(MATERIAL SUPPLIED)
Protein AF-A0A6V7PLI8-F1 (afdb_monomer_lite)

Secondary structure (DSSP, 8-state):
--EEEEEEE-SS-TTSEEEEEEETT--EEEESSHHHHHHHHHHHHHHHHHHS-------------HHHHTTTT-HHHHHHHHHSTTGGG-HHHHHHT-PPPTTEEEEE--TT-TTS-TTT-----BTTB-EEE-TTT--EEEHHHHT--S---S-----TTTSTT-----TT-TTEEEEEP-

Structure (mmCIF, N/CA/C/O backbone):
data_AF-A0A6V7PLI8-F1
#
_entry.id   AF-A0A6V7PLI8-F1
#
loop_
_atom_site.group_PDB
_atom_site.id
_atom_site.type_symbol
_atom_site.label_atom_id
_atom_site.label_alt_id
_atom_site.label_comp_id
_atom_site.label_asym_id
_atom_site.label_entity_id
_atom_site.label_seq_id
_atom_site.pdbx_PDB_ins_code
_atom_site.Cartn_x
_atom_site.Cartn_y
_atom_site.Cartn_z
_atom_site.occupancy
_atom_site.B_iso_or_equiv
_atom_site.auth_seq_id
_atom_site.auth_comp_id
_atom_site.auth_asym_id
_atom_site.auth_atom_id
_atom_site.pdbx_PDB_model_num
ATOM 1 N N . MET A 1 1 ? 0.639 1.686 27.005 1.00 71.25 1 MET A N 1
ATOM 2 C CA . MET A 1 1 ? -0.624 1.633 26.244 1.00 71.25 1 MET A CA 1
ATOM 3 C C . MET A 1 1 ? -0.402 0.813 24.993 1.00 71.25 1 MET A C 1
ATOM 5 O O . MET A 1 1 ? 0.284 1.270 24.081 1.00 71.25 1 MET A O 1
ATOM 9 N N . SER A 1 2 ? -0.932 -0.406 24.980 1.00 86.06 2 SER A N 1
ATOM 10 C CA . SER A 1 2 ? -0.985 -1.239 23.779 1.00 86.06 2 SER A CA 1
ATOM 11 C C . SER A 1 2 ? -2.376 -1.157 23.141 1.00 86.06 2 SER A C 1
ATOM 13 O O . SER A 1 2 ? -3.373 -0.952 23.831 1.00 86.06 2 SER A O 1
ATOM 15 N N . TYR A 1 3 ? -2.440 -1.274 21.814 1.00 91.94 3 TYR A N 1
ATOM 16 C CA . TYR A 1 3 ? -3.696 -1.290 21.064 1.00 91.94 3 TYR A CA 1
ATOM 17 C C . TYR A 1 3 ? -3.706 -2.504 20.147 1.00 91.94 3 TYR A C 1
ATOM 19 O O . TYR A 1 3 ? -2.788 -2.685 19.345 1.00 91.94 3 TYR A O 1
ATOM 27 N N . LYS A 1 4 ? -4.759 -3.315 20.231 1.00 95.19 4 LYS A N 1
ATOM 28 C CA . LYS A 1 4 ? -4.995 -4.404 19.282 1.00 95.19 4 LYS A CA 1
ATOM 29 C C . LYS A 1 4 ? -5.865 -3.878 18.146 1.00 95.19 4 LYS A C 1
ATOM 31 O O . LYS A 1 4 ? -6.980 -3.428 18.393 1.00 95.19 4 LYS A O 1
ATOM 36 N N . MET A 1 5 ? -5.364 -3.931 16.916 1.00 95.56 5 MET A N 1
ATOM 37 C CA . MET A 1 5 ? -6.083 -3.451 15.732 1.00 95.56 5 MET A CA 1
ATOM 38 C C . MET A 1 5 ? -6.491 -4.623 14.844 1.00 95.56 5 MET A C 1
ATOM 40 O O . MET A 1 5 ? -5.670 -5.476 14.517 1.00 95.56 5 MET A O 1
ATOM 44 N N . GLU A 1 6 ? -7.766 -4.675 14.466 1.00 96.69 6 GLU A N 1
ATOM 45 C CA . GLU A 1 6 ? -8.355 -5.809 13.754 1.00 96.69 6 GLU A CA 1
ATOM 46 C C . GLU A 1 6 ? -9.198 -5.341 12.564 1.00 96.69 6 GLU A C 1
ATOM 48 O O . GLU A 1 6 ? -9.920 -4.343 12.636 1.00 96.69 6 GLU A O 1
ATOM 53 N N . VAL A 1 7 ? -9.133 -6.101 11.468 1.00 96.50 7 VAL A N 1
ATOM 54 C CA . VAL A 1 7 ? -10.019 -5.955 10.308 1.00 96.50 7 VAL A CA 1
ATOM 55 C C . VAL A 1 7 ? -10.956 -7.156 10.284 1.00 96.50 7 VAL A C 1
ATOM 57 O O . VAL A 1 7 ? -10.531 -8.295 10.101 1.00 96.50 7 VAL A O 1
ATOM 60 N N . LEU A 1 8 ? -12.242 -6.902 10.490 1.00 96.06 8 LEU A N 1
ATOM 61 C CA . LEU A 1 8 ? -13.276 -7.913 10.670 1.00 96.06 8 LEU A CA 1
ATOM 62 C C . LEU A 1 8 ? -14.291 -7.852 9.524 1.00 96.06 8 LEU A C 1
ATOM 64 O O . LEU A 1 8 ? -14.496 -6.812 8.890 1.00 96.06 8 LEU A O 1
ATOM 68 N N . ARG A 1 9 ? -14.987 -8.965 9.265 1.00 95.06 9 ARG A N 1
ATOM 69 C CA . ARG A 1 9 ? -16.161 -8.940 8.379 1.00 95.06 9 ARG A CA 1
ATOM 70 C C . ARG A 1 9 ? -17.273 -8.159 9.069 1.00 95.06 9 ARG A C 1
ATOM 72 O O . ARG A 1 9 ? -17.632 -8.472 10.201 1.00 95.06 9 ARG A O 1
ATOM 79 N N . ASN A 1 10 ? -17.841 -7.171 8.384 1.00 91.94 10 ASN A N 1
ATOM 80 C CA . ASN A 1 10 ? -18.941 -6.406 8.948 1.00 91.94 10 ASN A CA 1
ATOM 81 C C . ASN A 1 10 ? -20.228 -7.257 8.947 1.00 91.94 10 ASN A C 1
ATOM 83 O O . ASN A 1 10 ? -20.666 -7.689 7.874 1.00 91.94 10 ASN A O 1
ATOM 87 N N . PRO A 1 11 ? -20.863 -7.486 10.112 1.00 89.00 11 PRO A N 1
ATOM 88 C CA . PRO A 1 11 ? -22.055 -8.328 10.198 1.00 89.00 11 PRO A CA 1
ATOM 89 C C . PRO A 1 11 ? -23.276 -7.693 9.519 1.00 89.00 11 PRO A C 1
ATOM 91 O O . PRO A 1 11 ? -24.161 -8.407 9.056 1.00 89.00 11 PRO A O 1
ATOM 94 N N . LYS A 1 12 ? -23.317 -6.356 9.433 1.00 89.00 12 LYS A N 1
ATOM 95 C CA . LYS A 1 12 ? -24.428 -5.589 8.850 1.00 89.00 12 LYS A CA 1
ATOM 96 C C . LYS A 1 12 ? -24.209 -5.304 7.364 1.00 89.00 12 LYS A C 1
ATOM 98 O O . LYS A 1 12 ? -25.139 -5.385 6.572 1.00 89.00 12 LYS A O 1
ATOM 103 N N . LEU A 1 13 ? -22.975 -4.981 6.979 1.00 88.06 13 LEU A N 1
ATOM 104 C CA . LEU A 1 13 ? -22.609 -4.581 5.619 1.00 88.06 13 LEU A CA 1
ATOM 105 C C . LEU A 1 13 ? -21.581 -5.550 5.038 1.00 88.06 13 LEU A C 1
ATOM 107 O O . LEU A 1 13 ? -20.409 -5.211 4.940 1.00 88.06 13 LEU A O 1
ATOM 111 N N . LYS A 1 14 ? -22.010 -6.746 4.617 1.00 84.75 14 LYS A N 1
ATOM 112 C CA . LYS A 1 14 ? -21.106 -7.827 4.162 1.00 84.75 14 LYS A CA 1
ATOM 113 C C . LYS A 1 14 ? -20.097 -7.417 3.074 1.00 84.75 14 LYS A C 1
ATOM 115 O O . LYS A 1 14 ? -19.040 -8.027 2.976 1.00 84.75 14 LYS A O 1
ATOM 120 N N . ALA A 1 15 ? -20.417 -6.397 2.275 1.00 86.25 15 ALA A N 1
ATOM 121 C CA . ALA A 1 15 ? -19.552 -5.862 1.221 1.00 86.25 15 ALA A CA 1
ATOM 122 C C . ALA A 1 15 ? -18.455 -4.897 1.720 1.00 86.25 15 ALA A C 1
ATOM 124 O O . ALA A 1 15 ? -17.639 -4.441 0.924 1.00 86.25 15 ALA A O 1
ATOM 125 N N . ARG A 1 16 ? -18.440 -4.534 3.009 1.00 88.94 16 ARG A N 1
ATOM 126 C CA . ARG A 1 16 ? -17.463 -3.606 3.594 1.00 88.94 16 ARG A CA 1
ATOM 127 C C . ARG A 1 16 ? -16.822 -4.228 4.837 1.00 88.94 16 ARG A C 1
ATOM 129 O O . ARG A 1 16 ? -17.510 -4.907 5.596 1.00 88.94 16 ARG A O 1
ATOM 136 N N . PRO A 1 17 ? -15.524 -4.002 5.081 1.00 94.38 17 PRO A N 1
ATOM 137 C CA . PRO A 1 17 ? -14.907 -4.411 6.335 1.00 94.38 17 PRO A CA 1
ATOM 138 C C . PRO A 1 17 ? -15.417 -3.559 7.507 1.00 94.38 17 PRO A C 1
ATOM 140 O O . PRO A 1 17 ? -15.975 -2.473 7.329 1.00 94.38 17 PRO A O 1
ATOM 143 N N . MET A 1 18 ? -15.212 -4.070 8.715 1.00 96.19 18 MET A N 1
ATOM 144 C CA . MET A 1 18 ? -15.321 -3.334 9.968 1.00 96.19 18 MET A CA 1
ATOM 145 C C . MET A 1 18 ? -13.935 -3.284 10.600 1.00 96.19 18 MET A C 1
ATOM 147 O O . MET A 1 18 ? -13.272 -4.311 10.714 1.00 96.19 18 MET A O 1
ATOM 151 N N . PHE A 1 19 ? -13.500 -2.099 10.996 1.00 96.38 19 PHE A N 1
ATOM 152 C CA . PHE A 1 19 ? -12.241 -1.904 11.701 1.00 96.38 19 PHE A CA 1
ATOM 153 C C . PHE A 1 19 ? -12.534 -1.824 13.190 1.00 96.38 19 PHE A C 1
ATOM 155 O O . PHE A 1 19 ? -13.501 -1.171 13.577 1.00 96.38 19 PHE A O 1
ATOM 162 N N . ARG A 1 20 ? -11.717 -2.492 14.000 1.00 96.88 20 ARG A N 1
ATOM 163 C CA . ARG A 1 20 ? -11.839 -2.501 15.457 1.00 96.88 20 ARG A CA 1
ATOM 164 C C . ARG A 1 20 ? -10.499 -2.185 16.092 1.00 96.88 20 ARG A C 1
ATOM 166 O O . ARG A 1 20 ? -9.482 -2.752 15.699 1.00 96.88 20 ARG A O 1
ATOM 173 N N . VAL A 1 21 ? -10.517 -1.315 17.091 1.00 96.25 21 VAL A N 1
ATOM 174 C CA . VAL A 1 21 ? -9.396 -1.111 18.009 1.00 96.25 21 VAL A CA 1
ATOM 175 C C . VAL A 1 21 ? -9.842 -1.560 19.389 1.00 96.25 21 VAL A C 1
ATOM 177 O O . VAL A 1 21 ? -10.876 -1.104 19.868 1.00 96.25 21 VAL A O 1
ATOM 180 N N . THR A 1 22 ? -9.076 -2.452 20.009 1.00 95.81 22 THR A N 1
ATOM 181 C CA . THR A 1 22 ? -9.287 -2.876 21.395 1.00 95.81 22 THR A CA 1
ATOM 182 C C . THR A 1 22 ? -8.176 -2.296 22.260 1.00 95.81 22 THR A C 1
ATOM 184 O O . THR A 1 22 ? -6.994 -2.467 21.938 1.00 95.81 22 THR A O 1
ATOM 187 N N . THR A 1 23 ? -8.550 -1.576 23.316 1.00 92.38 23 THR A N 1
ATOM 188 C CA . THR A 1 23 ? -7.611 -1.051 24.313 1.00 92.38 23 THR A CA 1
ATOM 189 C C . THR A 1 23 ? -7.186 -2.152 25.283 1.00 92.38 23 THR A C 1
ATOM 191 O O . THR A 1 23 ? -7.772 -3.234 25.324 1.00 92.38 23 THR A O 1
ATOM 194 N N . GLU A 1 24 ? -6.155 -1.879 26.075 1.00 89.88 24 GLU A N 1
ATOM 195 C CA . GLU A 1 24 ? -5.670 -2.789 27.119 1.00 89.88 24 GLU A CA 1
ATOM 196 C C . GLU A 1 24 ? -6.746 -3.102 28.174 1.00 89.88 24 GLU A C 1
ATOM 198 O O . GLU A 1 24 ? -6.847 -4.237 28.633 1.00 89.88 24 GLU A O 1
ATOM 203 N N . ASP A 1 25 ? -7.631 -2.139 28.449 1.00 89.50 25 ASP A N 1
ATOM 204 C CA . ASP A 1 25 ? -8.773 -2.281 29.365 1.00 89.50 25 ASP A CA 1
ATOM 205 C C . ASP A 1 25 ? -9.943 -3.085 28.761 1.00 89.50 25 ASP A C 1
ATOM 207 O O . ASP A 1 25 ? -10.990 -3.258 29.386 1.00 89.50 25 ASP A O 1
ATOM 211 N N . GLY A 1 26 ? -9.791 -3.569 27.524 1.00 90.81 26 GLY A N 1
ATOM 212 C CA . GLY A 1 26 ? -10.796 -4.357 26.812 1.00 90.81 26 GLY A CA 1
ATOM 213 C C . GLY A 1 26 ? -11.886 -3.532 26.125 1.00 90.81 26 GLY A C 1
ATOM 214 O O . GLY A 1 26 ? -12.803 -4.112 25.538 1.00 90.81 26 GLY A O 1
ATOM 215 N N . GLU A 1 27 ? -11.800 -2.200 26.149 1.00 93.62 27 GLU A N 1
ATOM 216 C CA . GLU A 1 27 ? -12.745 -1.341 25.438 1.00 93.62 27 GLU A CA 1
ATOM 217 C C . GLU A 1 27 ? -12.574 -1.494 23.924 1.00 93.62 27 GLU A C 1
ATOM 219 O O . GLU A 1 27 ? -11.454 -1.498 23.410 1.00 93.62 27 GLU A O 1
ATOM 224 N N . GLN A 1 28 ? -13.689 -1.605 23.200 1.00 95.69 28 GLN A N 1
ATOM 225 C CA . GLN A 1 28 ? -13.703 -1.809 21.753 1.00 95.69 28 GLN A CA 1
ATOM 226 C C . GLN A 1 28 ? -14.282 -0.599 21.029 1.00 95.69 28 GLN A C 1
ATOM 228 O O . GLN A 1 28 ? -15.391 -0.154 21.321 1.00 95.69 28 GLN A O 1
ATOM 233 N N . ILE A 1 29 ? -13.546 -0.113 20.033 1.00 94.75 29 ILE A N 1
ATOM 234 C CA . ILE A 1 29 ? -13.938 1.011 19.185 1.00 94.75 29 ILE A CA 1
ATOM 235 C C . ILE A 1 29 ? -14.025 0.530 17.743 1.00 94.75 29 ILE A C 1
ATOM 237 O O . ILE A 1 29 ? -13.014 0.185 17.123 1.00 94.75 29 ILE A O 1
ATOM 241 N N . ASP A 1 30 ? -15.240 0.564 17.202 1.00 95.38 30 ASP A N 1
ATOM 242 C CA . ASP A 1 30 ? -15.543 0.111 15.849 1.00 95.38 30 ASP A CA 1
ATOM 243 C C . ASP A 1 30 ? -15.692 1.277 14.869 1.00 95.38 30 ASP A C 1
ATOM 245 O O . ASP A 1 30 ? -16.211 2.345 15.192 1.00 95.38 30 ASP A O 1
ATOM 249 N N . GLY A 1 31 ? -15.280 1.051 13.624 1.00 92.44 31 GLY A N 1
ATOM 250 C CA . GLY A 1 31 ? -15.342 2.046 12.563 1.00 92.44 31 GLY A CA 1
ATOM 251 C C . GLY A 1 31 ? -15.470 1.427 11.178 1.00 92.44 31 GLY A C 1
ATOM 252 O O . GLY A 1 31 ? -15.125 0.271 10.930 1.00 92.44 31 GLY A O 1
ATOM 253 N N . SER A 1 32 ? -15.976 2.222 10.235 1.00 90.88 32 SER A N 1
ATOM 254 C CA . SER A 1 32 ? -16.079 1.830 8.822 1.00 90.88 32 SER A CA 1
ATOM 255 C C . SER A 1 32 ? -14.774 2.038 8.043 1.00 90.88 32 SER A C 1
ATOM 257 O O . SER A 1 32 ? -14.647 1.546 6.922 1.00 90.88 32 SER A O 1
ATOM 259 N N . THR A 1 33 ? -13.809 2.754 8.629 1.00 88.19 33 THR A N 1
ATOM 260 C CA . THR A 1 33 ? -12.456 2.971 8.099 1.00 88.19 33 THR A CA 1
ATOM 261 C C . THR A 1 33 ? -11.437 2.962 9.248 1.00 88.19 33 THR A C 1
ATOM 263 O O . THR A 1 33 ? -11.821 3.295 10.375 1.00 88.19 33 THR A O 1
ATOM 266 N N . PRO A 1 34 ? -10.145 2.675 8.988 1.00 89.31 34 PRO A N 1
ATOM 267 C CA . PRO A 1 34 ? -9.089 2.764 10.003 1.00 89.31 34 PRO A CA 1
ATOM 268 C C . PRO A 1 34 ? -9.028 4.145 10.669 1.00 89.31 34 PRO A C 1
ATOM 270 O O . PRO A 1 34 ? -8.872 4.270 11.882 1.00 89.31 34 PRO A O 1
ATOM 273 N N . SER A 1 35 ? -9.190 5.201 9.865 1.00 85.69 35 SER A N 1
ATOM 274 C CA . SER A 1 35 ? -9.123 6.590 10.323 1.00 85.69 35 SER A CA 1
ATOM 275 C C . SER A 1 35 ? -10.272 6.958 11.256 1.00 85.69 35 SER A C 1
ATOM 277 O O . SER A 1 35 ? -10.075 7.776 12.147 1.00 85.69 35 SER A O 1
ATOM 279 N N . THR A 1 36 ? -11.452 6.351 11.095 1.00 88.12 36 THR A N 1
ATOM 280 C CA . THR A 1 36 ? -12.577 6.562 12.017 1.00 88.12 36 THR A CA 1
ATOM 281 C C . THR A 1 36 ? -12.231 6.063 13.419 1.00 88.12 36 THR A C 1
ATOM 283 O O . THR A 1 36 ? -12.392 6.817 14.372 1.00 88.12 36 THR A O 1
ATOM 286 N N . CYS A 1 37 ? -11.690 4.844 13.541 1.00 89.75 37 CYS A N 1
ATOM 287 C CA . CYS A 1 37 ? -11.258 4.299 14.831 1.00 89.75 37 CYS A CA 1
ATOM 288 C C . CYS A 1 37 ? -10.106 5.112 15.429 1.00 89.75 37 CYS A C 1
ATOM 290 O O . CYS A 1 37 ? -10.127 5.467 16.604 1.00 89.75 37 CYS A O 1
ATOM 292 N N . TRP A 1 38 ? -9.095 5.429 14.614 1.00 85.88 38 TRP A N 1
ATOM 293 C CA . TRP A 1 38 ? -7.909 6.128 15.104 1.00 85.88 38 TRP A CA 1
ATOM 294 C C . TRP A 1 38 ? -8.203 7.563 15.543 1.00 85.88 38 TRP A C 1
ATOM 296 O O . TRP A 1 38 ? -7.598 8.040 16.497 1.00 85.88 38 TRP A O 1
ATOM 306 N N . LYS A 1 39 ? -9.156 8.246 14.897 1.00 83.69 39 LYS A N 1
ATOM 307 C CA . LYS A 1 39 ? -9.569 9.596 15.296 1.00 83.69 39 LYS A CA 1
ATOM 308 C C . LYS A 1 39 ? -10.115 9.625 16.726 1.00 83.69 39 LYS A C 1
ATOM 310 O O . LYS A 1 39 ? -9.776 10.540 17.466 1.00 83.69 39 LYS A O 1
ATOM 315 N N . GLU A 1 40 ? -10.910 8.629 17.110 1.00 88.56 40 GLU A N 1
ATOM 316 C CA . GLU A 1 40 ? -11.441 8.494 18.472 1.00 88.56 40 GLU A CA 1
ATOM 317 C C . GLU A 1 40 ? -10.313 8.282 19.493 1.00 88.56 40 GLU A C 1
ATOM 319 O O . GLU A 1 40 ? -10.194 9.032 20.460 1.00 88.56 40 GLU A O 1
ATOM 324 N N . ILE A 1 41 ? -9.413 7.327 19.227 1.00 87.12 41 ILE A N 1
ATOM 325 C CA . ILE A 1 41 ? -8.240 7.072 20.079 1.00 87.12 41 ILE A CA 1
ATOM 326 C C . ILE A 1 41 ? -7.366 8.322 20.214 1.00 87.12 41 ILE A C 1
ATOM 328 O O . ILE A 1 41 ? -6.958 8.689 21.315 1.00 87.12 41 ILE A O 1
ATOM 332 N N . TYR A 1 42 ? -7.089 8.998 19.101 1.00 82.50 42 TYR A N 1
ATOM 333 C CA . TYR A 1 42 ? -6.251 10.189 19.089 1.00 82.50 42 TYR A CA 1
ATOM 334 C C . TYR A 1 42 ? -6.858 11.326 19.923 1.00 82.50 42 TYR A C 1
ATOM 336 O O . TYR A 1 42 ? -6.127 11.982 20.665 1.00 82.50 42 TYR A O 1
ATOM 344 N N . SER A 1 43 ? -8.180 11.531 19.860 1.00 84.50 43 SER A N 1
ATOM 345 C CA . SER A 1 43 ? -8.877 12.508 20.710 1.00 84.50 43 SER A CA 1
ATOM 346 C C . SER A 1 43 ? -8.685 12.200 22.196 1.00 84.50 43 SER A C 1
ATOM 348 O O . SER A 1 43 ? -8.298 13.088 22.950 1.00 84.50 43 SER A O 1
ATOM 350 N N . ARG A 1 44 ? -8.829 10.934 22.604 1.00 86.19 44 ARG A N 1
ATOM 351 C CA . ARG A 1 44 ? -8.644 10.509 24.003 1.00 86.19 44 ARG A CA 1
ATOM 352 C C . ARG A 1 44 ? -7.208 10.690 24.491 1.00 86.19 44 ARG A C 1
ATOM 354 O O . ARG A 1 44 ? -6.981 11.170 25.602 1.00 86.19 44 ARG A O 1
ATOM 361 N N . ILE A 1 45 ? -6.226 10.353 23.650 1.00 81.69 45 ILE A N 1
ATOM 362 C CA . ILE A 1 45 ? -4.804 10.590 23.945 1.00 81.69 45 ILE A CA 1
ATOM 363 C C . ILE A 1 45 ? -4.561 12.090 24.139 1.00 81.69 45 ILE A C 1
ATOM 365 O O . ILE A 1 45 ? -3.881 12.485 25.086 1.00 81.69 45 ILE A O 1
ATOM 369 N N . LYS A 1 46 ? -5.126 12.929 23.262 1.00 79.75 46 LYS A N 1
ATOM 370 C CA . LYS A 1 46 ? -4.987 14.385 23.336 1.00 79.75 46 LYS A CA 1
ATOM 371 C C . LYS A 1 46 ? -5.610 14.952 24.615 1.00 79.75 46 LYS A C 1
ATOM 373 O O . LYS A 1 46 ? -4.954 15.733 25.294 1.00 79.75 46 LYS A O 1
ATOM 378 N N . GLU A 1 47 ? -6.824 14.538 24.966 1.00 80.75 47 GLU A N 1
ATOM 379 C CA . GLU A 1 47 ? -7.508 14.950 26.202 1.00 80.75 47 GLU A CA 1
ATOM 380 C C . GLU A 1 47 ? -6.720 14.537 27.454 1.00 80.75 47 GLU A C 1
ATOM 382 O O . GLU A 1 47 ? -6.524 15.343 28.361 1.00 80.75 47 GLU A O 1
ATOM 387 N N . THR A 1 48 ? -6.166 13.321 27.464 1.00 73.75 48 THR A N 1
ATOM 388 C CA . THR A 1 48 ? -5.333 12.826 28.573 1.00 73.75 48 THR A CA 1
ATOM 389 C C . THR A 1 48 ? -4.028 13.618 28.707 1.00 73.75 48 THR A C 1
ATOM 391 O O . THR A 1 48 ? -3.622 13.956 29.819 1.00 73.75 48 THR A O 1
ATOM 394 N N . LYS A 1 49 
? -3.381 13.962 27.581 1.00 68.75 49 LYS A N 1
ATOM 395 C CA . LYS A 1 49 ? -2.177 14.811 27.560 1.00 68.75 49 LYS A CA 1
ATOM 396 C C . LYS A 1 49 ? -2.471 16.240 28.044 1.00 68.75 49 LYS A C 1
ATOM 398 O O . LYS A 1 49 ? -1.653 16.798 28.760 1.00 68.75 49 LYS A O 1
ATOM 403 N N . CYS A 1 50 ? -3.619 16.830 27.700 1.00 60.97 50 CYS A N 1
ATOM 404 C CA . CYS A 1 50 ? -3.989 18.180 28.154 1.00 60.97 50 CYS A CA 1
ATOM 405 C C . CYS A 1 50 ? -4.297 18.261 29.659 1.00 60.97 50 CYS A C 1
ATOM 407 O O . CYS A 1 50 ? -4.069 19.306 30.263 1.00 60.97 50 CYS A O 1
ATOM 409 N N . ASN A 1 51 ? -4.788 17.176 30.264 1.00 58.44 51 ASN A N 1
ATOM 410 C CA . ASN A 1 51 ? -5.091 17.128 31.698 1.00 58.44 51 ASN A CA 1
(End MATERIAL SUPPLIED)
## EXERCISE
Only the lines from the one containing "ATOM 288 C C" through the one containing "ATOM 292 N N" are to be retyped, both boundary lines included, with no other material.

## ANSWER SPACE
ATOM 288 C C . CYS A 1 37 ? -10.106 5.112 15.429 1.00 89.75 37 CYS A C 1
ATOM 290 O O . CYS A 1 37 ? -10.127 5.467 16.604 1.00 89.75 37 CYS A O 1
ATOM 292 N N . TRP A 1 38 ? -9.095 5.429 14.614 1.00 85.88 38 TRP A N 1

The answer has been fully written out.